* WORK ITEM *
Both the line containing "ATOM 128 O O" and the line containing "ATOM 137 N N" belong to the span. Output exactly that span from the listing below, and nothing outside it.

* EXTRACTED ENTRIES *
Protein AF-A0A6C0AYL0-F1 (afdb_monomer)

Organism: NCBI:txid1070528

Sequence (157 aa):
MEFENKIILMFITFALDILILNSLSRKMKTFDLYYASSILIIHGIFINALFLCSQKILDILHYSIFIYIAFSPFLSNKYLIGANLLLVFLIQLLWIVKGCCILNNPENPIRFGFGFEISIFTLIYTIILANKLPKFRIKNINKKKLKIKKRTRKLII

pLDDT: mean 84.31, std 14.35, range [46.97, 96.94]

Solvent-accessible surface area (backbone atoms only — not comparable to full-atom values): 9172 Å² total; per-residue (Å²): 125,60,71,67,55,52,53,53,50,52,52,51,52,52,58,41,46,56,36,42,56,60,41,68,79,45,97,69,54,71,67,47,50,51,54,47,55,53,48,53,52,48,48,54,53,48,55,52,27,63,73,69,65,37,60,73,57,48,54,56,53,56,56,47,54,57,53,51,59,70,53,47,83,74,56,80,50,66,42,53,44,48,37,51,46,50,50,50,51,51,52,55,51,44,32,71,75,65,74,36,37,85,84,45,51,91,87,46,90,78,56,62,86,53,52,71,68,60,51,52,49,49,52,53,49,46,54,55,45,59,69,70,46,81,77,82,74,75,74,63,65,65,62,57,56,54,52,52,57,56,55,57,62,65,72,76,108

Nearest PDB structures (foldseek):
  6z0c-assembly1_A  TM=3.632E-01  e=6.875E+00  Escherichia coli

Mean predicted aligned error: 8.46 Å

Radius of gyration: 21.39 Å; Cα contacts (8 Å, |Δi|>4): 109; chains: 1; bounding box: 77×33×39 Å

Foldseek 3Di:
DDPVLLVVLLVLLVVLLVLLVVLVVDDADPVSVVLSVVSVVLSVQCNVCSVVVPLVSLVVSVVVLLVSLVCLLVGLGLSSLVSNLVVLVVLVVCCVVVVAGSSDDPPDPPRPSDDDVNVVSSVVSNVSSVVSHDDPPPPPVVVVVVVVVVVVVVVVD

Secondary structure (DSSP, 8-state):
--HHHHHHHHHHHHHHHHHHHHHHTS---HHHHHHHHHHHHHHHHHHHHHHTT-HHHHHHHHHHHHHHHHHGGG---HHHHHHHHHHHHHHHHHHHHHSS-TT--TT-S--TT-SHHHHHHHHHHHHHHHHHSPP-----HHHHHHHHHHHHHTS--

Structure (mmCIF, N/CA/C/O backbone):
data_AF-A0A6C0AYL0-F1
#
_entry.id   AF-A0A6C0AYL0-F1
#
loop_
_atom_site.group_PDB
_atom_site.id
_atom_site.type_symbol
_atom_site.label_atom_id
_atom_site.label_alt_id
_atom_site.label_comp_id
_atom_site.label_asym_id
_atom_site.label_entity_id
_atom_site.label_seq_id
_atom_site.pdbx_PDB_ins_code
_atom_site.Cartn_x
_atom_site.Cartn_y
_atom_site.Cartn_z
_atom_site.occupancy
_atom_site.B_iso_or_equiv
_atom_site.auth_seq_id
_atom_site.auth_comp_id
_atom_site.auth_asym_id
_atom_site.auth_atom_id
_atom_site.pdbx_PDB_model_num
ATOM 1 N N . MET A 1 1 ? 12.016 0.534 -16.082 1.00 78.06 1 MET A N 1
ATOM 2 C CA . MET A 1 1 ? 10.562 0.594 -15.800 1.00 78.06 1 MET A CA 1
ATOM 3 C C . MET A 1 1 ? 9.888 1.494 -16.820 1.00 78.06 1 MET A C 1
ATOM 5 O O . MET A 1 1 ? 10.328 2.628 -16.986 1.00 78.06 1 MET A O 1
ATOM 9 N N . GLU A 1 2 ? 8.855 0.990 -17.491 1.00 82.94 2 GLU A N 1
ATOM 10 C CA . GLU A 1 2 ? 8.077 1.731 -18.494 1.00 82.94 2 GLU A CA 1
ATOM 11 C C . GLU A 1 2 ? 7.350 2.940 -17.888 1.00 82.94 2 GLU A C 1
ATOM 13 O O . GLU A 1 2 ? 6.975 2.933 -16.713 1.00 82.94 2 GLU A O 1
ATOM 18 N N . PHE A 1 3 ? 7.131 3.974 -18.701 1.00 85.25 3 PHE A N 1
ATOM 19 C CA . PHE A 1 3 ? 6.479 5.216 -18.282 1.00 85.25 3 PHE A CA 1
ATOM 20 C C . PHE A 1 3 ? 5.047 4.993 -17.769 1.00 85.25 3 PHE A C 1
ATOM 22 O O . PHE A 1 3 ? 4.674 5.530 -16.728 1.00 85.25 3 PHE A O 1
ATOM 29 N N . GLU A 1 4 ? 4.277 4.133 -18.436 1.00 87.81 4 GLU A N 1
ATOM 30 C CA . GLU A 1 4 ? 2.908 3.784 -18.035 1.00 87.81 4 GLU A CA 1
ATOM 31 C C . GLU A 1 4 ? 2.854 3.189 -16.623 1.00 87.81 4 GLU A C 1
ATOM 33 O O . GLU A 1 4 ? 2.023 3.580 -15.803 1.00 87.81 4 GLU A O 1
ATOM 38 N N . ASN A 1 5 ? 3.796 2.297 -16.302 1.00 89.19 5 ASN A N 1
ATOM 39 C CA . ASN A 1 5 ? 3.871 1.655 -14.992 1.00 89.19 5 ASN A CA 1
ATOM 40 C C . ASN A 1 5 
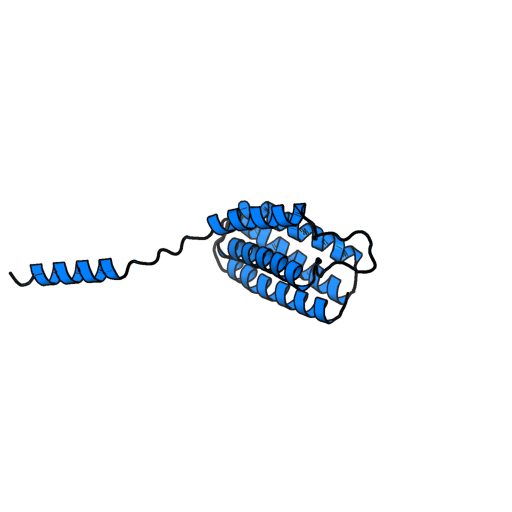? 4.138 2.679 -13.881 1.00 89.19 5 ASN A C 1
ATOM 42 O O . ASN A 1 5 ? 3.557 2.580 -12.800 1.00 89.19 5 ASN A O 1
ATOM 46 N N . LYS A 1 6 ? 4.955 3.705 -14.160 1.00 89.88 6 LYS A N 1
ATOM 47 C CA . LYS A 1 6 ? 5.187 4.811 -13.220 1.00 89.88 6 LYS A CA 1
ATOM 48 C C . LYS A 1 6 ? 3.912 5.606 -12.966 1.00 89.88 6 LYS A C 1
ATOM 50 O O . LYS A 1 6 ? 3.608 5.882 -11.810 1.00 89.88 6 LYS A O 1
ATOM 55 N N . ILE A 1 7 ? 3.155 5.936 -14.014 1.00 91.31 7 ILE A N 1
ATOM 56 C CA . ILE A 1 7 ? 1.887 6.670 -13.878 1.00 91.31 7 ILE A CA 1
ATOM 57 C C . ILE A 1 7 ? 0.891 5.875 -13.031 1.00 91.31 7 ILE A C 1
ATOM 59 O O . ILE A 1 7 ? 0.298 6.428 -12.104 1.00 91.31 7 ILE A O 1
ATOM 63 N N . ILE A 1 8 ? 0.738 4.578 -13.313 1.00 92.44 8 ILE A N 1
ATOM 64 C CA . ILE A 1 8 ? -0.156 3.693 -12.553 1.00 92.44 8 ILE A CA 1
ATOM 65 C C . ILE A 1 8 ? 0.239 3.689 -11.072 1.00 92.44 8 ILE A C 1
ATOM 67 O O . ILE A 1 8 ? -0.612 3.878 -10.204 1.00 92.44 8 ILE A O 1
ATOM 71 N N . LEU A 1 9 ? 1.530 3.524 -10.780 1.00 92.94 9 LEU A N 1
ATOM 72 C CA . LEU A 1 9 ? 2.047 3.526 -9.414 1.00 92.94 9 LEU A CA 1
ATOM 73 C C . LEU A 1 9 ? 1.830 4.869 -8.712 1.00 92.94 9 LEU A C 1
ATOM 75 O O . LEU A 1 9 ? 1.369 4.880 -7.576 1.00 92.94 9 LEU A O 1
ATOM 79 N N . MET A 1 10 ? 2.090 5.994 -9.383 1.00 93.19 10 MET A N 1
ATOM 80 C CA . MET A 1 10 ? 1.823 7.325 -8.830 1.00 93.19 10 MET A CA 1
ATOM 81 C C . MET A 1 10 ? 0.342 7.509 -8.487 1.00 93.19 10 MET A C 1
ATOM 83 O O . MET A 1 10 ? 0.020 8.009 -7.410 1.00 93.19 10 MET A O 1
ATOM 87 N N . PHE A 1 11 ? -0.558 7.075 -9.372 1.00 93.69 11 PHE A N 1
ATOM 88 C CA . PHE A 1 11 ? -1.998 7.168 -9.143 1.00 93.69 11 PHE A CA 1
ATOM 89 C C . PHE A 1 11 ? -2.449 6.308 -7.956 1.00 93.69 11 PHE A C 1
ATOM 91 O O . PHE A 1 11 ? -3.207 6.779 -7.106 1.00 93.69 11 PHE A O 1
ATOM 98 N N . ILE A 1 12 ? -1.954 5.069 -7.859 1.00 94.12 12 ILE A N 1
ATOM 99 C CA . ILE A 1 12 ? -2.245 4.171 -6.733 1.00 94.12 12 ILE A CA 1
ATOM 100 C C . ILE A 1 12 ? -1.748 4.777 -5.418 1.00 94.12 12 ILE A C 1
ATOM 102 O O . ILE A 1 12 ? -2.513 4.841 -4.454 1.00 94.12 12 ILE A O 1
ATOM 106 N N . THR A 1 13 ? -0.503 5.256 -5.381 1.00 95.00 13 THR A N 1
ATOM 107 C CA . THR A 1 13 ? 0.078 5.888 -4.189 1.00 95.00 13 THR A CA 1
ATOM 108 C C . THR A 1 13 ? -0.747 7.096 -3.754 1.00 95.00 13 THR A C 1
ATOM 110 O O . THR A 1 13 ? -1.124 7.190 -2.589 1.00 95.00 13 THR A O 1
ATOM 113 N N . PHE A 1 14 ? -1.137 7.960 -4.694 1.00 93.94 14 PHE A N 1
ATOM 114 C CA . PHE A 1 14 ? -1.964 9.129 -4.396 1.00 93.94 14 PHE A CA 1
ATOM 115 C C . PHE A 1 14 ? -3.360 8.755 -3.865 1.00 93.94 14 PHE A C 1
ATOM 117 O O . PHE A 1 14 ? -3.848 9.347 -2.900 1.00 93.94 14 PHE A O 1
ATOM 124 N N . ALA A 1 15 ? -4.003 7.737 -4.446 1.00 92.50 15 ALA A N 1
ATOM 125 C CA . ALA A 1 15 ? -5.292 7.242 -3.963 1.00 92.50 15 ALA A CA 1
ATOM 126 C C . ALA A 1 15 ? -5.199 6.690 -2.526 1.00 92.50 15 ALA A C 1
ATOM 128 O O . ALA A 1 15 ? -6.100 6.915 -1.710 1.00 92.50 15 ALA A O 1
ATOM 129 N N . LEU A 1 16 ? -4.103 5.999 -2.197 1.00 95.19 16 LEU A N 1
ATOM 130 C CA . LEU A 1 16 ? -3.829 5.519 -0.842 1.00 95.19 16 LEU A CA 1
ATOM 131 C C . LEU A 1 16 ? -3.546 6.674 0.125 1.00 95.19 16 LEU A C 1
ATOM 133 O O . LEU A 1 16 ? -4.089 6.672 1.233 1.00 95.19 16 LEU A O 1
ATOM 137 N N . ASP A 1 17 ? -2.784 7.684 -0.296 1.00 94.94 17 ASP A N 1
ATOM 138 C CA . ASP A 1 17 ? -2.487 8.871 0.514 1.00 94.94 17 ASP A CA 1
ATOM 139 C C . ASP A 1 17 ? -3.755 9.604 0.934 1.00 94.94 17 ASP A C 1
ATOM 141 O O . ASP A 1 17 ? -3.893 9.966 2.100 1.00 94.94 17 ASP A O 1
ATOM 145 N N . ILE A 1 18 ? -4.739 9.742 0.042 1.00 92.69 18 ILE A N 1
ATOM 146 C CA . ILE A 1 18 ? -6.038 10.334 0.393 1.00 92.69 18 ILE A CA 1
ATOM 147 C C . ILE A 1 18 ? -6.707 9.558 1.540 1.00 92.69 18 ILE A C 1
ATOM 149 O O . ILE A 1 18 ? -7.256 10.161 2.467 1.00 92.69 18 ILE A O 1
ATOM 153 N N . LEU A 1 19 ? -6.672 8.221 1.522 1.00 92.62 19 LEU A N 1
ATOM 154 C CA . LEU A 1 19 ? -7.245 7.406 2.600 1.00 92.62 19 LEU A CA 1
ATOM 155 C C . LEU A 1 19 ? -6.462 7.551 3.911 1.00 92.62 19 LEU A C 1
ATOM 157 O O . LEU A 1 19 ? -7.070 7.627 4.985 1.00 92.62 19 LEU A O 1
ATOM 161 N N . ILE A 1 20 ? -5.134 7.617 3.831 1.00 95.06 20 ILE A N 1
ATOM 162 C CA . ILE A 1 20 ? -4.254 7.755 4.995 1.00 95.06 20 ILE A CA 1
ATOM 163 C C . ILE A 1 20 ? -4.396 9.150 5.615 1.00 95.06 20 ILE A C 1
ATOM 165 O O . ILE A 1 20 ? -4.608 9.254 6.824 1.00 95.06 20 ILE A O 1
ATOM 169 N N . LEU A 1 21 ? -4.396 10.217 4.816 1.00 94.31 21 LEU A N 1
ATOM 170 C CA . LEU A 1 21 ? -4.619 11.592 5.273 1.00 94.31 21 LEU A CA 1
ATOM 171 C C . LEU A 1 21 ? -6.009 11.759 5.902 1.00 94.31 21 LEU A C 1
ATOM 173 O O . LEU A 1 21 ? -6.146 12.347 6.976 1.00 94.31 21 LEU A O 1
ATOM 177 N N . ASN A 1 22 ? -7.043 11.153 5.311 1.00 91.75 22 ASN A N 1
ATOM 178 C CA . ASN A 1 22 ? -8.375 11.122 5.918 1.00 91.75 22 ASN A CA 1
ATOM 179 C C . ASN A 1 22 ? -8.379 10.430 7.286 1.00 91.75 22 ASN A C 1
ATOM 181 O O . ASN A 1 22 ? -9.169 10.797 8.161 1.00 91.75 22 ASN A O 1
ATOM 185 N N . SER A 1 23 ? -7.504 9.444 7.496 1.00 92.75 23 SER A N 1
ATOM 186 C CA . SER A 1 23 ? -7.365 8.794 8.795 1.00 92.75 23 SER A CA 1
ATOM 187 C C . SER A 1 23 ? -6.827 9.761 9.857 1.00 92.75 23 SER A C 1
ATOM 189 O O . SER A 1 23 ? -7.364 9.745 10.967 1.00 92.75 23 SER A O 1
ATOM 191 N N . LEU A 1 24 ? -5.865 10.630 9.499 1.00 91.69 24 LEU A N 1
ATOM 192 C CA . LEU A 1 24 ? -5.197 11.614 10.375 1.00 91.69 24 LEU A CA 1
ATOM 193 C C . LEU A 1 24 ? -6.134 12.709 10.891 1.00 91.69 24 LEU A C 1
ATOM 195 O O . LEU A 1 24 ? -5.925 13.232 11.980 1.00 91.69 24 LEU A O 1
ATOM 199 N N . SER A 1 25 ? -7.220 12.999 10.172 1.00 86.62 25 SER A N 1
ATOM 200 C CA . SER A 1 25 ? -8.248 13.963 10.603 1.00 86.62 25 SER A CA 1
ATOM 201 C C . SER A 1 25 ? -9.042 13.537 11.854 1.00 86.62 25 SER A C 1
ATOM 203 O O . SER A 1 25 ? -9.935 14.253 12.310 1.00 86.62 25 SER A O 1
ATOM 205 N N . ARG A 1 26 ? -8.777 12.346 12.407 1.00 84.06 26 ARG A N 1
ATOM 206 C CA . ARG A 1 26 ? -9.555 11.726 13.488 1.00 84.06 26 ARG A CA 1
ATOM 207 C C . ARG A 1 26 ? -8.665 11.352 14.660 1.00 84.06 26 ARG A C 1
ATOM 209 O O . ARG A 1 26 ? -7.501 11.007 14.492 1.00 84.06 26 ARG A O 1
ATOM 216 N N . LYS A 1 27 ? -9.259 11.300 15.856 1.00 87.88 27 LYS A N 1
ATOM 217 C CA . LYS A 1 27 ? -8.589 10.762 17.043 1.00 87.88 27 LYS A CA 1
ATOM 218 C C . LYS A 1 27 ? -8.165 9.314 16.785 1.00 87.88 27 LYS A C 1
ATOM 220 O O . LYS A 1 27 ? -9.003 8.459 16.493 1.00 87.88 27 LYS A O 1
ATOM 225 N N . MET A 1 28 ? -6.872 9.054 16.918 1.00 91.81 28 MET A N 1
ATOM 226 C CA . MET A 1 28 ? -6.254 7.761 16.648 1.00 91.81 28 MET A CA 1
ATOM 227 C C . MET A 1 28 ? -5.321 7.349 17.781 1.00 91.81 28 MET A C 1
ATOM 229 O O . MET A 1 28 ? -4.905 8.173 18.595 1.00 91.81 28 MET A O 1
ATOM 233 N N . LYS A 1 29 ? -5.039 6.048 17.858 1.00 93.94 29 LYS A N 1
ATOM 234 C CA . LYS A 1 29 ? -4.053 5.514 18.799 1.00 93.94 29 LYS A CA 1
ATOM 235 C C . LYS A 1 29 ? -2.645 5.906 18.354 1.00 93.94 29 LYS A C 1
ATOM 237 O O . LYS A 1 29 ? -2.405 6.084 17.165 1.00 93.94 29 LYS A O 1
ATOM 242 N N . THR A 1 30 ? -1.707 5.945 19.297 1.00 94.56 30 THR A N 1
ATOM 243 C CA . THR A 1 30 ? -0.298 6.270 19.028 1.00 94.56 30 THR A CA 1
ATOM 244 C C . THR A 1 30 ? 0.316 5.362 17.962 1.00 94.56 30 THR A C 1
ATOM 246 O O . THR A 1 30 ? 0.995 5.849 17.067 1.00 94.56 30 THR A O 1
ATOM 249 N N . PHE A 1 31 ? 0.018 4.058 18.008 1.00 95.94 31 PHE A N 1
ATOM 250 C CA . PHE A 1 31 ? 0.480 3.107 16.994 1.00 95.94 31 P
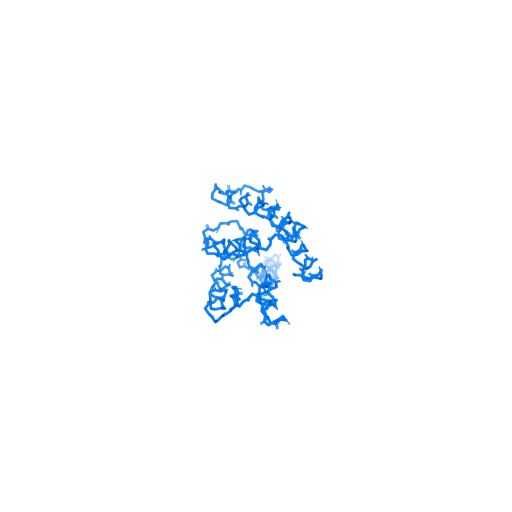HE A CA 1
ATOM 251 C C . PHE A 1 31 ? -0.063 3.434 15.595 1.00 95.94 31 PHE A C 1
ATOM 253 O O . PHE A 1 31 ? 0.704 3.493 14.642 1.00 95.94 31 PHE A O 1
ATOM 260 N N . ASP A 1 32 ? -1.367 3.708 15.478 1.00 95.75 32 ASP A N 1
ATOM 261 C CA . ASP A 1 32 ? -2.004 4.056 14.202 1.00 95.75 32 ASP A CA 1
ATOM 262 C C . ASP A 1 32 ? -1.427 5.362 13.624 1.00 95.75 32 ASP A C 1
ATOM 264 O O . ASP A 1 32 ? -1.234 5.461 12.416 1.00 95.75 32 ASP A O 1
ATOM 268 N N . LEU A 1 33 ? -1.118 6.342 14.483 1.00 96.06 33 LEU A N 1
ATOM 269 C CA . LEU A 1 33 ? -0.483 7.601 14.084 1.00 96.06 33 LEU A CA 1
ATOM 270 C C . LEU A 1 33 ? 0.937 7.382 13.565 1.00 96.06 33 LEU A C 1
ATOM 272 O O . LEU A 1 33 ? 1.283 7.897 12.505 1.00 96.06 33 LEU A O 1
ATOM 276 N N . TYR A 1 34 ? 1.750 6.616 14.296 1.00 96.06 34 TYR A N 1
ATOM 277 C CA . TYR A 1 34 ? 3.107 6.281 13.868 1.00 96.06 34 TYR A CA 1
ATOM 278 C C . TYR A 1 34 ? 3.091 5.552 12.521 1.00 96.06 34 TYR A C 1
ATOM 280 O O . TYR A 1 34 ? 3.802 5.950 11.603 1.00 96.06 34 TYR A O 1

* REPLY TO THE TASK *
ATOM 128 O O . ALA A 1 15 ? -6.100 6.915 -1.710 1.00 92.50 15 ALA A O 1
ATOM 129 N N . LEU A 1 16 ? -4.103 5.999 -2.197 1.00 95.19 16 LEU A N 1
ATOM 130 C CA . LEU A 1 16 ? -3.829 5.519 -0.842 1.00 95.19 16 LEU A CA 1
ATOM 131 C C . LEU A 1 16 ? -3.546 6.674 0.125 1.00 95.19 16 LEU A C 1
ATOM 133 O O . LEU A 1 16 ? -4.089 6.672 1.233 1.00 95.19 16 LEU A O 1
ATOM 137 N N . ASP A 1 17 ? -2.784 7.684 -0.296 1.00 94.94 17 ASP A N 1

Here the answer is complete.